Figure 4. Genotype and phenotype analysis of bim^−/− mice

(A) Representative PCR showing genotyping of mice. (B) Representative Western blot (n = 2 per lane) confirming normal expression of KA receptor GluR6/7 in the mouse amygdala between wild-type (wt) and bim knockout mice. Actin is shown as a control for protein loading. (C) Representative Western blots of hippocampal samples confirming Bim deficiency in bim^−/− mice, while levels of a selection of other proteins are normal. (D) Representative photomicrographs of NeuN-stained CA3 subfields from wild-type and bim^−/− mice. (E) Graphs showing counts of NeuN-positive cells in various hippocampal fields. No differences were evident between mice of the two genotypes (n = 3 per group). (F) Graphs showing EEG data on seizure parameters between wild-type and bim^−/− mice following intra-amygdala KA microinjection. No differences were found between mice of the two genotypes (n = 9–10 per group).

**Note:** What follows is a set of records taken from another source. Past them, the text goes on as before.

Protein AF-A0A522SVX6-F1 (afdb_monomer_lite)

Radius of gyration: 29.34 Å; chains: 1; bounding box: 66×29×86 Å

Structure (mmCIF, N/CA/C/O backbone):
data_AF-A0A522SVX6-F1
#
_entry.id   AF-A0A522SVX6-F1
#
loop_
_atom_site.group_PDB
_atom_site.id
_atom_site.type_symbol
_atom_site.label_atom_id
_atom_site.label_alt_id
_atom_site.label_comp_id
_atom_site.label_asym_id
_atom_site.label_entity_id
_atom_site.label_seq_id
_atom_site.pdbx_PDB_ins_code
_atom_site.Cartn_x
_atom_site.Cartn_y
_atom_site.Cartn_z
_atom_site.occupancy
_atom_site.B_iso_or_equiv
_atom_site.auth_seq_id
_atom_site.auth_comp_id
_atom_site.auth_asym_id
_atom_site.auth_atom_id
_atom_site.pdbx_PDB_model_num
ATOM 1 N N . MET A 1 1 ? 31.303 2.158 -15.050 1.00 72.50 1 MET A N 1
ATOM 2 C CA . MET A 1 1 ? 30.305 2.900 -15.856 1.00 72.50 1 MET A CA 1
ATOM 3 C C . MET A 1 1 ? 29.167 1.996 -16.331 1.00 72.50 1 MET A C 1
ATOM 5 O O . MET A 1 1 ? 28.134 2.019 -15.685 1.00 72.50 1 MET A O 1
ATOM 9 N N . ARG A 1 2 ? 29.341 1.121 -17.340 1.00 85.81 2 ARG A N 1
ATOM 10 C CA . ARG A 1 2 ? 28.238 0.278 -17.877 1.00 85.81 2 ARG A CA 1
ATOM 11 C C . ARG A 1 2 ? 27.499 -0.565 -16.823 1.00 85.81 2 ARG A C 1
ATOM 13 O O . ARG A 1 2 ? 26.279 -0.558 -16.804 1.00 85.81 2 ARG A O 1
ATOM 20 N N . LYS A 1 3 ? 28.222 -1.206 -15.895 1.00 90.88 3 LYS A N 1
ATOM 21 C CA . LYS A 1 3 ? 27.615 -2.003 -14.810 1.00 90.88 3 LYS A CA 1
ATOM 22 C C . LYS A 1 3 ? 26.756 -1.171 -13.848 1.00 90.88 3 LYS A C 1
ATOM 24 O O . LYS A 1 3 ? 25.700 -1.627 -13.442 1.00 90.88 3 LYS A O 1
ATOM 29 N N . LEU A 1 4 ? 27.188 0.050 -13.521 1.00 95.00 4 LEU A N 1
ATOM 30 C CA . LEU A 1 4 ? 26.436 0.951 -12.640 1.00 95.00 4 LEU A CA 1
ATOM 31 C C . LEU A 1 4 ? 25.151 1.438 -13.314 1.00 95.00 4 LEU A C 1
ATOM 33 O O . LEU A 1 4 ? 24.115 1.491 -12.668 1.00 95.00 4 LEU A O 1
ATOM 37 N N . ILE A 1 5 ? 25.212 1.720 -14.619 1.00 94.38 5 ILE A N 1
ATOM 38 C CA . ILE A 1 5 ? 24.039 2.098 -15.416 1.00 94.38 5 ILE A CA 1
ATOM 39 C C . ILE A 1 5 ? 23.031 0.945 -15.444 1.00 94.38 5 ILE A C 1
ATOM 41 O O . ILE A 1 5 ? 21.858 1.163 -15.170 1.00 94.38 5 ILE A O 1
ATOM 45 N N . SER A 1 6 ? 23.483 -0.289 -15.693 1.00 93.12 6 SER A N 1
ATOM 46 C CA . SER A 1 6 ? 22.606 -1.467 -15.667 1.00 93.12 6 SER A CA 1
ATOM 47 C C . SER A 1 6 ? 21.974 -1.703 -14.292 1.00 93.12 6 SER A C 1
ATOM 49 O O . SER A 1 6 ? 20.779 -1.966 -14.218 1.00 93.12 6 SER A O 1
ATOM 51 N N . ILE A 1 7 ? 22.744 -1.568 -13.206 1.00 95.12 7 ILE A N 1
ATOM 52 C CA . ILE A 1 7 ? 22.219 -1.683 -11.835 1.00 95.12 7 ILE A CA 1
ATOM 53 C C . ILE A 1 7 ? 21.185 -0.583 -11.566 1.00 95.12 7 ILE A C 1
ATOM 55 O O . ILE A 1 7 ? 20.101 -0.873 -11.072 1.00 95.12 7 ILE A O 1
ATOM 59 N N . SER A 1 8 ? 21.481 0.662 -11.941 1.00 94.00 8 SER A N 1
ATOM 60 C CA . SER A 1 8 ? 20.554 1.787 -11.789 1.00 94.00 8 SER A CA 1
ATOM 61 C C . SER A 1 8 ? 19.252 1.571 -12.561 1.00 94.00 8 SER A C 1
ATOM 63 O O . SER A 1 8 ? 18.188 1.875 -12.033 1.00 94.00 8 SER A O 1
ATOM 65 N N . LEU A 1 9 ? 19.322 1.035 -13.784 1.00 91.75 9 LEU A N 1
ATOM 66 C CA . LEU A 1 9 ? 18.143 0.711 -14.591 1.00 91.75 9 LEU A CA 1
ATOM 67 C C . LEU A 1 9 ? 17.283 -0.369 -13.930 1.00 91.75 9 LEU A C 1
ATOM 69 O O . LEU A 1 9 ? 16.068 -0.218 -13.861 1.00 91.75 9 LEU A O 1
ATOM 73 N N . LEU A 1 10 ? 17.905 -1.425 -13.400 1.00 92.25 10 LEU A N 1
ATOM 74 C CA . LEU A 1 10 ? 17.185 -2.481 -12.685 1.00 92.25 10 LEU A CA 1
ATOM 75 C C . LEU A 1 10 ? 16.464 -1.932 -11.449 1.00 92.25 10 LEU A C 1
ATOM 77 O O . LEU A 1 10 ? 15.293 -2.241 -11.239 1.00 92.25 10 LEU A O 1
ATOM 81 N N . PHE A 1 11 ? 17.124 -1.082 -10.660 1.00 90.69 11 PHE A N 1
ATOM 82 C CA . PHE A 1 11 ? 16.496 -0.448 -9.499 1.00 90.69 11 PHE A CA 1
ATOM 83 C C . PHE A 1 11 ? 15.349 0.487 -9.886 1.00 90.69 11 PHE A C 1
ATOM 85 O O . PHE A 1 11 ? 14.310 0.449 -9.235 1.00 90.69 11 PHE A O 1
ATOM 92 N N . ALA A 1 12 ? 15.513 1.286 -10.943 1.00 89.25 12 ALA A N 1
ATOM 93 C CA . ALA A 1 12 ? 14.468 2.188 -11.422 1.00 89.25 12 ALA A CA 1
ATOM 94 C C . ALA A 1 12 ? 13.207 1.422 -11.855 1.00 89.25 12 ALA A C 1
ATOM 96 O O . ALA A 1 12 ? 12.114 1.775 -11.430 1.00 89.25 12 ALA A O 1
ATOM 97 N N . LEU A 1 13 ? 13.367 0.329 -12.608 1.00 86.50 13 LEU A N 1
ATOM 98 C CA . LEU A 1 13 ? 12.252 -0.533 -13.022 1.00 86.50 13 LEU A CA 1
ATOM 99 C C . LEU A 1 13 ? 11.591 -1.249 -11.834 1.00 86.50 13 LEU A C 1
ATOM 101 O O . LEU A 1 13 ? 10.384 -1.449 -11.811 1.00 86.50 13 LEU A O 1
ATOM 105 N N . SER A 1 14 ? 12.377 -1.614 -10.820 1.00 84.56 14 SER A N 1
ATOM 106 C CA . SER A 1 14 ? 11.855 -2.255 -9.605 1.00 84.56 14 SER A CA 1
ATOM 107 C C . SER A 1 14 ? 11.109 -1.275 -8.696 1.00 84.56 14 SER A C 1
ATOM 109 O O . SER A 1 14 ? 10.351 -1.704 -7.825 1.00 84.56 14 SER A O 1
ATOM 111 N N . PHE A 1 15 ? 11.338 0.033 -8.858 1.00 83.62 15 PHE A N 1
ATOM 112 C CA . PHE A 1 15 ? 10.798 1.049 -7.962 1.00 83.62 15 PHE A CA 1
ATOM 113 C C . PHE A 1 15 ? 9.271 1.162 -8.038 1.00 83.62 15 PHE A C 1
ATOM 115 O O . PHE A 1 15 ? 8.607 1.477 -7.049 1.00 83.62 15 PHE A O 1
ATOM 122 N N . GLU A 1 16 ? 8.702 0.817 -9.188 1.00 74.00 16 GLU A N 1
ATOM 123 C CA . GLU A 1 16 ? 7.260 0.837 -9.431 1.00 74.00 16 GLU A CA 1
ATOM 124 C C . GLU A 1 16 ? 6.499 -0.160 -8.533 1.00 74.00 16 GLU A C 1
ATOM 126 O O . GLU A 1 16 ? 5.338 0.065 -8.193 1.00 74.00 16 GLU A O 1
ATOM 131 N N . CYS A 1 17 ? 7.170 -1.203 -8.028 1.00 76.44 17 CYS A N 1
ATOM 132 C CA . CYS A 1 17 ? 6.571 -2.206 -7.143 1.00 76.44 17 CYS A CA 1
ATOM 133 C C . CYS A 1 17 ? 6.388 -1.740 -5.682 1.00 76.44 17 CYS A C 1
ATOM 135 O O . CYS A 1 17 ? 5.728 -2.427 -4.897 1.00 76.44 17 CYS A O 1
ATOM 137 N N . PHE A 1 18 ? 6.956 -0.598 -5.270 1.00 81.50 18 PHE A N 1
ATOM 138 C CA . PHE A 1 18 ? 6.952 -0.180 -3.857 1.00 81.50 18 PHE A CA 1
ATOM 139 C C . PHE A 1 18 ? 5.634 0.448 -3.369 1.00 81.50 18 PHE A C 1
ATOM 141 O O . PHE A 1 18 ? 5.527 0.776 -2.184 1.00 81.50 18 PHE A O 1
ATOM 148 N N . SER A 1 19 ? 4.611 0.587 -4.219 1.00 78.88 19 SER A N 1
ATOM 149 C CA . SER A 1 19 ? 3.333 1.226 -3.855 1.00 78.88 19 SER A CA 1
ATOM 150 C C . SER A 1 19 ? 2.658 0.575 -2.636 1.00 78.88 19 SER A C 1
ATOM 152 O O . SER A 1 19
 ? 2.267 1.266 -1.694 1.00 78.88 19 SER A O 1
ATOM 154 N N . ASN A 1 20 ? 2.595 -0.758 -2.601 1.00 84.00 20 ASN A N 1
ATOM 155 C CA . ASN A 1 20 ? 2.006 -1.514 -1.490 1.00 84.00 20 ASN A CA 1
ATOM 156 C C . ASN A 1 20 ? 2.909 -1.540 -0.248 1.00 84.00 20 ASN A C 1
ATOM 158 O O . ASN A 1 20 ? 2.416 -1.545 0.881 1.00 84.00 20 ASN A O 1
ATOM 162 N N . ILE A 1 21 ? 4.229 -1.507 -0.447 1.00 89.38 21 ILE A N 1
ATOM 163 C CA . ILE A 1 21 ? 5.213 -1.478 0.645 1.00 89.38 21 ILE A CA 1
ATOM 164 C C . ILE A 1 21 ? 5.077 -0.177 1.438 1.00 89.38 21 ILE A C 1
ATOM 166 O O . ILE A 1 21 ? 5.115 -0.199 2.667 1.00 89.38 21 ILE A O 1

Figure 5. Hippocampal but not neoortical seizure damage is reduced in bim^−/− mice

(A, B) Representative photomicrographs (4× lens) of Fluoro-Jade B staining within the ipsilateral hippocampus 72 h after status epilepticus in wild-type (wt) and bim^−/− mice. Note the reduction in numbers of damaged/dying cells within CA3 in bim^−/− mice compared to wild-type animals. (C–F) Representative photomicrographs (40× lens) of Fluoro-Jade B staining within the ipsilateral hippocampal CA3a and CA3b/c regions 72 h after status epilepticus in wild-type and bim^−/− mice. Note, the reduced numbers of Fluoro-Jade B positive cells in bim^−/− mice compared to wild-type animals. (G, H) Graphs quantifying numbers of Fluoro-Jade B stained cells in the hippocampal CA3 and the neocortex for each genotype of mice. Data are derived from n = 6–10 per group. *p < 0.05. ns, not significant. (I, J) Representative photomicrographs (4× lens) of Fluoro-Jade B staining within the ipsilateral neocortex 72 h after status epilepticus in wild-type and bim^−/− mice.

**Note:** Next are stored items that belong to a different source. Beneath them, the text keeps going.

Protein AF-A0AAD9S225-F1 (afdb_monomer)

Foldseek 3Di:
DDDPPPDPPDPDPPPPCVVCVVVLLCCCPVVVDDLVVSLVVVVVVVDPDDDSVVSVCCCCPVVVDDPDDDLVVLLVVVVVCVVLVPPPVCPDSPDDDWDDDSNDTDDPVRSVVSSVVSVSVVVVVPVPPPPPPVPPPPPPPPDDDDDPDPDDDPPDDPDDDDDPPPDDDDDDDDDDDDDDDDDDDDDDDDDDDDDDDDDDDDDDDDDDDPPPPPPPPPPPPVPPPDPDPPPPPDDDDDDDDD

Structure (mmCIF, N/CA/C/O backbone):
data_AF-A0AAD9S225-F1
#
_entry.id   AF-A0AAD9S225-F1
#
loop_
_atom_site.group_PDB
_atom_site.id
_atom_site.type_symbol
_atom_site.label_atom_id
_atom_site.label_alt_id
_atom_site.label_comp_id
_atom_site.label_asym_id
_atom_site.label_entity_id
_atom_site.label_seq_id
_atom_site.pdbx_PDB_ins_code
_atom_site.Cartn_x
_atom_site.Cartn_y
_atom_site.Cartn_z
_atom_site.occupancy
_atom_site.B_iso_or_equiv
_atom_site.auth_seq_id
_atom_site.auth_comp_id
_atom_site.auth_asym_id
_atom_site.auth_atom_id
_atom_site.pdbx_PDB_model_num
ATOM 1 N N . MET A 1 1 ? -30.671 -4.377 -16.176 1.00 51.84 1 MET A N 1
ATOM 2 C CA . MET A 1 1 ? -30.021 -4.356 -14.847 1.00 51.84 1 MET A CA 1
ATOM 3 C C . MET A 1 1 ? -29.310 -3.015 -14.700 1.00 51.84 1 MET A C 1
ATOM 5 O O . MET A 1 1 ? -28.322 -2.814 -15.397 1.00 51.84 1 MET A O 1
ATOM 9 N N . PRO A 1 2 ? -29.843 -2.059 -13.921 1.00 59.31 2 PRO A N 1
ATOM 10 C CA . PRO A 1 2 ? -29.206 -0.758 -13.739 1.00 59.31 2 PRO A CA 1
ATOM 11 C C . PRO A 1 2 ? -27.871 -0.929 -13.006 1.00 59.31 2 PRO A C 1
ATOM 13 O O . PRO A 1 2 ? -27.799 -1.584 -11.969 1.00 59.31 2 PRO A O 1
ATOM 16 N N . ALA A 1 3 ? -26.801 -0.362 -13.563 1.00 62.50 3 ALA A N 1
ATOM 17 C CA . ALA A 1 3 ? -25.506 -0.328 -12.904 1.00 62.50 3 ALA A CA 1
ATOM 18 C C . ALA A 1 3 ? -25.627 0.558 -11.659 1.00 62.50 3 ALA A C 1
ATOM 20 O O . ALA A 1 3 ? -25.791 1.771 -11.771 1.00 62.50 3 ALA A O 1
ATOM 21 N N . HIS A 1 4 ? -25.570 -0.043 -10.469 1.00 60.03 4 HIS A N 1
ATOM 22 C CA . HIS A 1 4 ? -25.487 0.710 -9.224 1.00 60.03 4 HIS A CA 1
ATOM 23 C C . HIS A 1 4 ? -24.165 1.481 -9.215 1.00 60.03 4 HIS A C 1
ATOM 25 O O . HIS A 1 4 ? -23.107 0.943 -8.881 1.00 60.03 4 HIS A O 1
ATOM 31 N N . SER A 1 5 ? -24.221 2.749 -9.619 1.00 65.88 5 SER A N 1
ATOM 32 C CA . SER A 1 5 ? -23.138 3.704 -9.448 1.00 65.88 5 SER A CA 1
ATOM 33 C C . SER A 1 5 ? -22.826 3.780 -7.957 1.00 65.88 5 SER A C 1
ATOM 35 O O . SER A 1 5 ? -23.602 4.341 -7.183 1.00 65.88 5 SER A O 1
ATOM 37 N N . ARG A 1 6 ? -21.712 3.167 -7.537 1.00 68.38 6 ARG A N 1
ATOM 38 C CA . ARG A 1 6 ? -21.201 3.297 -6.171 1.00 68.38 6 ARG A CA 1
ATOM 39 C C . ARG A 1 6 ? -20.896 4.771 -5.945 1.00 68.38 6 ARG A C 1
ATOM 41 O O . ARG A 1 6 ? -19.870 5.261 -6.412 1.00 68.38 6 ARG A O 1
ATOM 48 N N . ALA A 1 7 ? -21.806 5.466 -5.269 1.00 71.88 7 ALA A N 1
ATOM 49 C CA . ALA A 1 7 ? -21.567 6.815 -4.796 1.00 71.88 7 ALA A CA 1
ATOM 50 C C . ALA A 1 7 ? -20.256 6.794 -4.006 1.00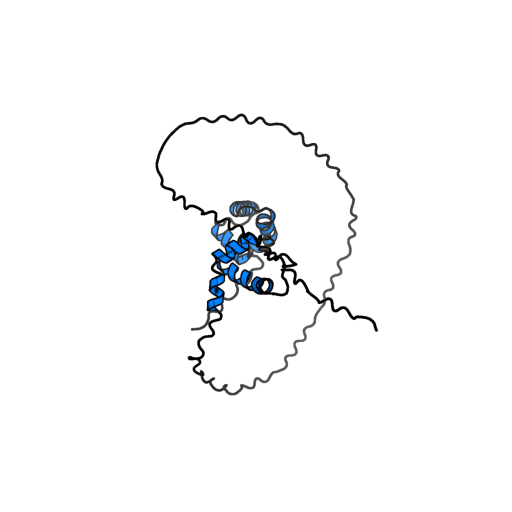 71.88 7 ALA A C 1
ATOM 52 O O . ALA A 1 7 ? -20.094 5.996 -3.078 1.00 71.88 7 ALA A O 1
ATOM 53 N N . ILE A 1 8 ? -19.288 7.607 -4.431 1.00 69.38 8 ILE A N 1
ATOM 54 C CA . ILE A 1 8 ? -18.036 7.756 -3.698 1.00 69.38 8 ILE A CA 1
ATOM 55 C C . ILE A 1 8 ? -18.437 8.318 -2.333 1.00 69.38 8 ILE A C 1
ATOM 57 O O . ILE A 1 8 ? -19.059 9.383 -2.305 1.00 69.38 8 ILE A O 1
ATOM 61 N N . PRO A 1 9 ? -18.153 7.618 -1.220 1.00 67.69 9 PRO A N 1
ATOM 62 C CA . PRO A 1 9 ? -18.540 8.099 0.094 1.00 67.69 9 PRO A CA 1
ATOM 63 C C . PRO A 1 9 ? -17.932 9.485 0.290 1.00 67.69 9 PRO A C 1
ATOM 65 O O . PRO A 1 9 ? -16.713 9.664 0.201 1.00 67.69 9 PRO A O 1
ATOM 68 N N . VAL A 1 10 ? -18.808 10.470 0.483 1.00 67.25 10 VAL A N 1
ATOM 69 C CA . VAL A 1 10 ? -18.423 11.855 0.738 1.00 67.25 10 VAL A CA 1
ATOM 70 C C . VAL A 1 10 ? -17.549 11.851 1.987 1.00 67.25 10 VAL A C 1
ATOM 72 O O . VAL A 1 10 ? -17.947 11.338 3.032 1.00 67.25 10 VAL A O 1
ATOM 75 N N . ARG A 1 11 ? -16.324 12.367 1.856 1.00 65.75 11 ARG A N 1
ATOM 76 C CA . ARG A 1 11 ? -15.382 12.504 2.969 1.00 65.75 11 ARG A CA 1
ATOM 77 C C . ARG A 1 11 ? -16.007 13.438 4.000 1.00 65.75 11 ARG A C 1
ATOM 79 O O . ARG A 1 11 ? -16.084 14.639 3.761 1.00 65.75 11 ARG A O 1
ATOM 86 N N . SER A 1 12 ? -16.462 12.898 5.125 1.00 71.00 12 SER A N 1
ATOM 87 C CA . SER A 1 12 ? -16.866 13.710 6.270 1.00 71.00 12 SER A CA 1
ATOM 88 C C . SER A 1 12 ? -15.643 14.496 6.744 1.00 71.00 12 SER A C 1
ATOM 90 O O . SER A 1 12 ? -14.639 13.885 7.117 1.00 71.00 12 SER A O 1
ATOM 92 N N . ALA A 1 13 ? -15.710 15.830 6.696 1.00 62.69 13 ALA A N 1
ATOM 93 C CA . ALA A 1 13 ? -14.618 16.726 7.095 1.00 62.69 13 ALA A CA 1
ATOM 94 C C . ALA A 1 13 ? -14.143 16.484 8.544 1.00 62.69 13 ALA A C 1
ATOM 96 O O . ALA A 1 13 ? -12.997 16.781 8.871 1.00 62.69 13 ALA A O 1
ATOM 97 N N . ASP A 1 14 ? -14.981 15.840 9.359 1.00 71.06 14 ASP A N 1
ATOM 98 C CA . ASP A 1 14 ? -14.706 15.496 10.753 1.00 71.06 14 ASP A CA 1
ATOM 99 C C . ASP A 1 14 ? -14.158 14.072 10.961 1.00 71.06 14 ASP A C 1
ATOM 101 O O . ASP A 1 14 ? -14.161 13.565 12.085 1.00 71.06 14 ASP A O 1
ATOM 105 N N . ASP A 1 15 ? -13.685 13.378 9.913 1.00 89.44 15 ASP A N 1
ATOM 106 C CA . ASP A 1 15 ? -13.102 12.048 10.114 1.00 89.44 15 ASP A CA 1
ATOM 107 C C . ASP A 1 15 ? -11.775 12.163 10.885 1.00 89.44 15 ASP A C 1
ATOM 109 O O . ASP A 1 15 ? -10.758 12.630 10.362 1.00 89.44 15 ASP A O 1
ATOM 113 N N . VAL A 1 16 ? -11.778 11.705 12.141 1.00 93.56 16 VAL A N 1
ATOM 114 C CA . VAL A 1 16 ? -10.637 11.739 13.078 1.00 93.56 16 VAL A CA 1
ATOM 115 C C . VAL A 1 16 ? -9.352 11.186 12.434 1.00 93.56 16 VAL A C 1
ATOM 117 O O . VAL A 1 16 ? -8.251 11.653 12.715 1.00 93.56 16 VAL A O 1
ATOM 120 N N . TRP A 1 17 ? -9.478 10.250 11.489 1.00 94.19 17 TRP A N 1
ATOM 121 C CA . TRP A 1 17 ? -8.362 9.701 10.713 1.00 94.19 17 TRP A CA 1
ATOM 122 C C . TRP A 1 17 ? -7.634 10.724 9.839 1.00 94.19 17 TRP A C 1
ATOM 124 O O . TRP A 1 17 ? -6.413 10.659 9.732 1.00 94.19 17 TRP A O 1
ATOM 134 N N . HIS A 1 18 ? -8.358 11.642 9.196 1.00 93.12 18 HIS A N 1
ATOM 135 C CA . HIS A 1 18 ? -7.764 12.684 8.353 1.00 93.12 18 HIS A CA 1
ATOM 136 C C . HIS A 1 18 ? -7.072 13.747 9.207 1.00 93.12 18 HIS A C 1
ATOM 138 O O . HIS A 1 18 ? -5.959 14.162 8.890 1.00 93.12 18 HIS A O 1
ATOM 144 N N . ARG A 1 19 ? -7.678 14.114 10.344 1.00 94.62 19 ARG A N 1
ATOM 145 C CA . ARG A 1 19 ? -7.103 15.089 11.283 1.00 94.62 19 ARG A CA 1
ATOM 146 C C . ARG A 1 19 ? -5.702 14.696 11.759 1.00 94.62 19 ARG A C 1
ATOM 148 O O . ARG A 1 19 ? -4.845 15.561 11.902 1.00 94.62 19 ARG A O 1
ATOM 155 N N . HIS A 1 20 ? -5.456 13.403 11.967 1.00 96.00 20 HIS A N 1
ATOM 156 C CA . HIS A 1 20 ? -4.150 12.895 12.397 1.00 96.00 20 HIS A CA 1
ATOM 157 C C . HIS A 1 20 ? -3.403 12.116 11.307 1.00 96.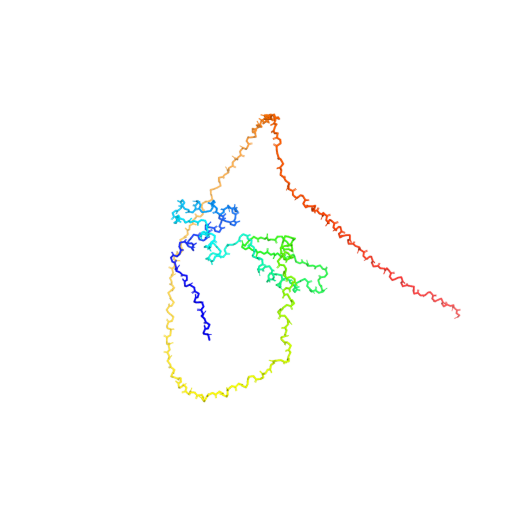00 20 HIS A C 1
ATOM 159 O O . HIS A 1 20 ? -2.490 11.345 11.609 1.00 96.00 20 HIS A O 1
ATOM 165 N N . GLU A 1 21 ? -3.750 12.312 10.033 1.00 95.06 21 GLU A N 1
ATOM 166 C CA . GLU A 1 21 ? -3.116 11.604 8.918 1.00 95.06 21 GLU A CA 1
ATOM 167 C C . GLU A 1 21 ? -1.596 11.808 8.900 1.00 95.06 21 GLU A C 1
ATOM 169 O O . GLU A 1 21 ? -0.853 10.854 8.680 1.00 95.06 21 GLU A O 1
ATOM 174 N N . SER A 1 22 ? -1.120 13.029 9.162 1.00 95.56 22 SER A N 1
ATOM 175 C CA . SER A 1 22 ? 0.312 13.354 9.181 1.00 95.56 22 SER A CA 1
ATOM 176 C C . SER A 1 22 ? 1.071 12.570 10.255 1.00 95.56 22 SER A C 1
ATOM 178 O O . SER A 1 22 ? 2.108 11.979 9.964 1.00 95.56 22 SER A O 1
ATOM 180 N N . GLN A 1 23 ? 0.522 12.499 11.468 1.00 97.00 23 GLN A N 1
ATOM 181 C CA . GLN A 1 23 ? 1.107 11.758 12.588 1.00 97.00 23 GLN A CA 1
ATOM 182 C C . GLN A 1 23 ? 1.129 10.254 12.306 1.00 97.00 23 GLN A C 1
ATOM 184 O O . GLN A 1 23 ? 2.142 9.594 12.521 1.00 97.00 23 GLN A O 1
ATOM 189 N N . ILE A 1 24 ? 0.031 9.715 11.769 1.00 96.62 24 ILE A N 1
ATOM 190 C CA . ILE A 1 24 ? -0.061 8.304 11.383 1.00 96.62 24 ILE A CA 1
ATOM 191 C C . ILE A 1 24 ? 0.952 7.986 10.277 1.00 96.62 24 ILE A C 1
ATOM 193 O O . ILE A 1 24 ? 1.637 6.967 10.346 1.00 96.62 24 ILE A O 1
ATOM 197 N N . LYS A 1 25 ? 1.075 8.854 9.263 1.00 94.94 25 LYS A N 1
ATOM 198 C CA . LYS A 1 25 ? 2.061 8.704 8.184 1.00 94.94 25 LYS A CA 1
ATOM 199 C C . LYS A 1 25 ? 3.484 8.703 8.716 1.00 94.94 25 LYS A C 1
ATOM 201 O O . LYS A 1 25 ? 4.252 7.837 8.311 1.00 94.94 25 LYS A O 1
ATOM 206 N N . ASP A 1 26 ? 3.816 9.620 9.618 1.00 95.00 26 ASP A N 1
ATOM 207 C CA . ASP A 1 26 ? 5.150 9.701 10.206 1.00 95.00 26 ASP A CA 1
ATOM 208 C C . ASP A 1 26 ? 5.508 8.422 10.978 1.00 95.00 26 ASP A C 1
ATOM 210 O O . ASP A 1 26 ? 6.503 7.761 10.671 1.00 95.00 26 ASP A O 1
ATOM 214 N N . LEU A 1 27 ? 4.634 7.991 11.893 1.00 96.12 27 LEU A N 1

Figure 6. Bim depletion by short interfering RNA reduces KA-induced neuronal death in hippocampal organotypic cultures

(A) Representative photomicrographs (4× lens) show control and KA-treated cultures stained with propidium iodide (PI) at 24 h. Note, the significant cell death within hippocampal CA1 and CA3 (arrows). (B) Representative PI staining in KA-treated cultures at 24 h. Note, cell death is reduced in the cultures transfected with short interfering RNA targeting bim (bim siRNA) compared to cultures treated with a scrambled sequence (scram siRNA). (C) Representative PI staining in CA3 for each group. (D) Representative Western blots (n = 3 per lane) showing expression of Bim following KA treatment increases, and that bim siRNA reduces Bim protein levels. Blots below show levels of the KA receptor were not altered by the treatments, and probing for actin is provided as a control for equal protein loading. Data are derived from three independent experiments. (E, F) Graphs show quantification of cell death in CA1 and CA3 24 h after treatment. *p < 0.05 for comparison between cultures treated with KA plus bim siRNA compared to KA-treated cultures treated with scrambled siRNA.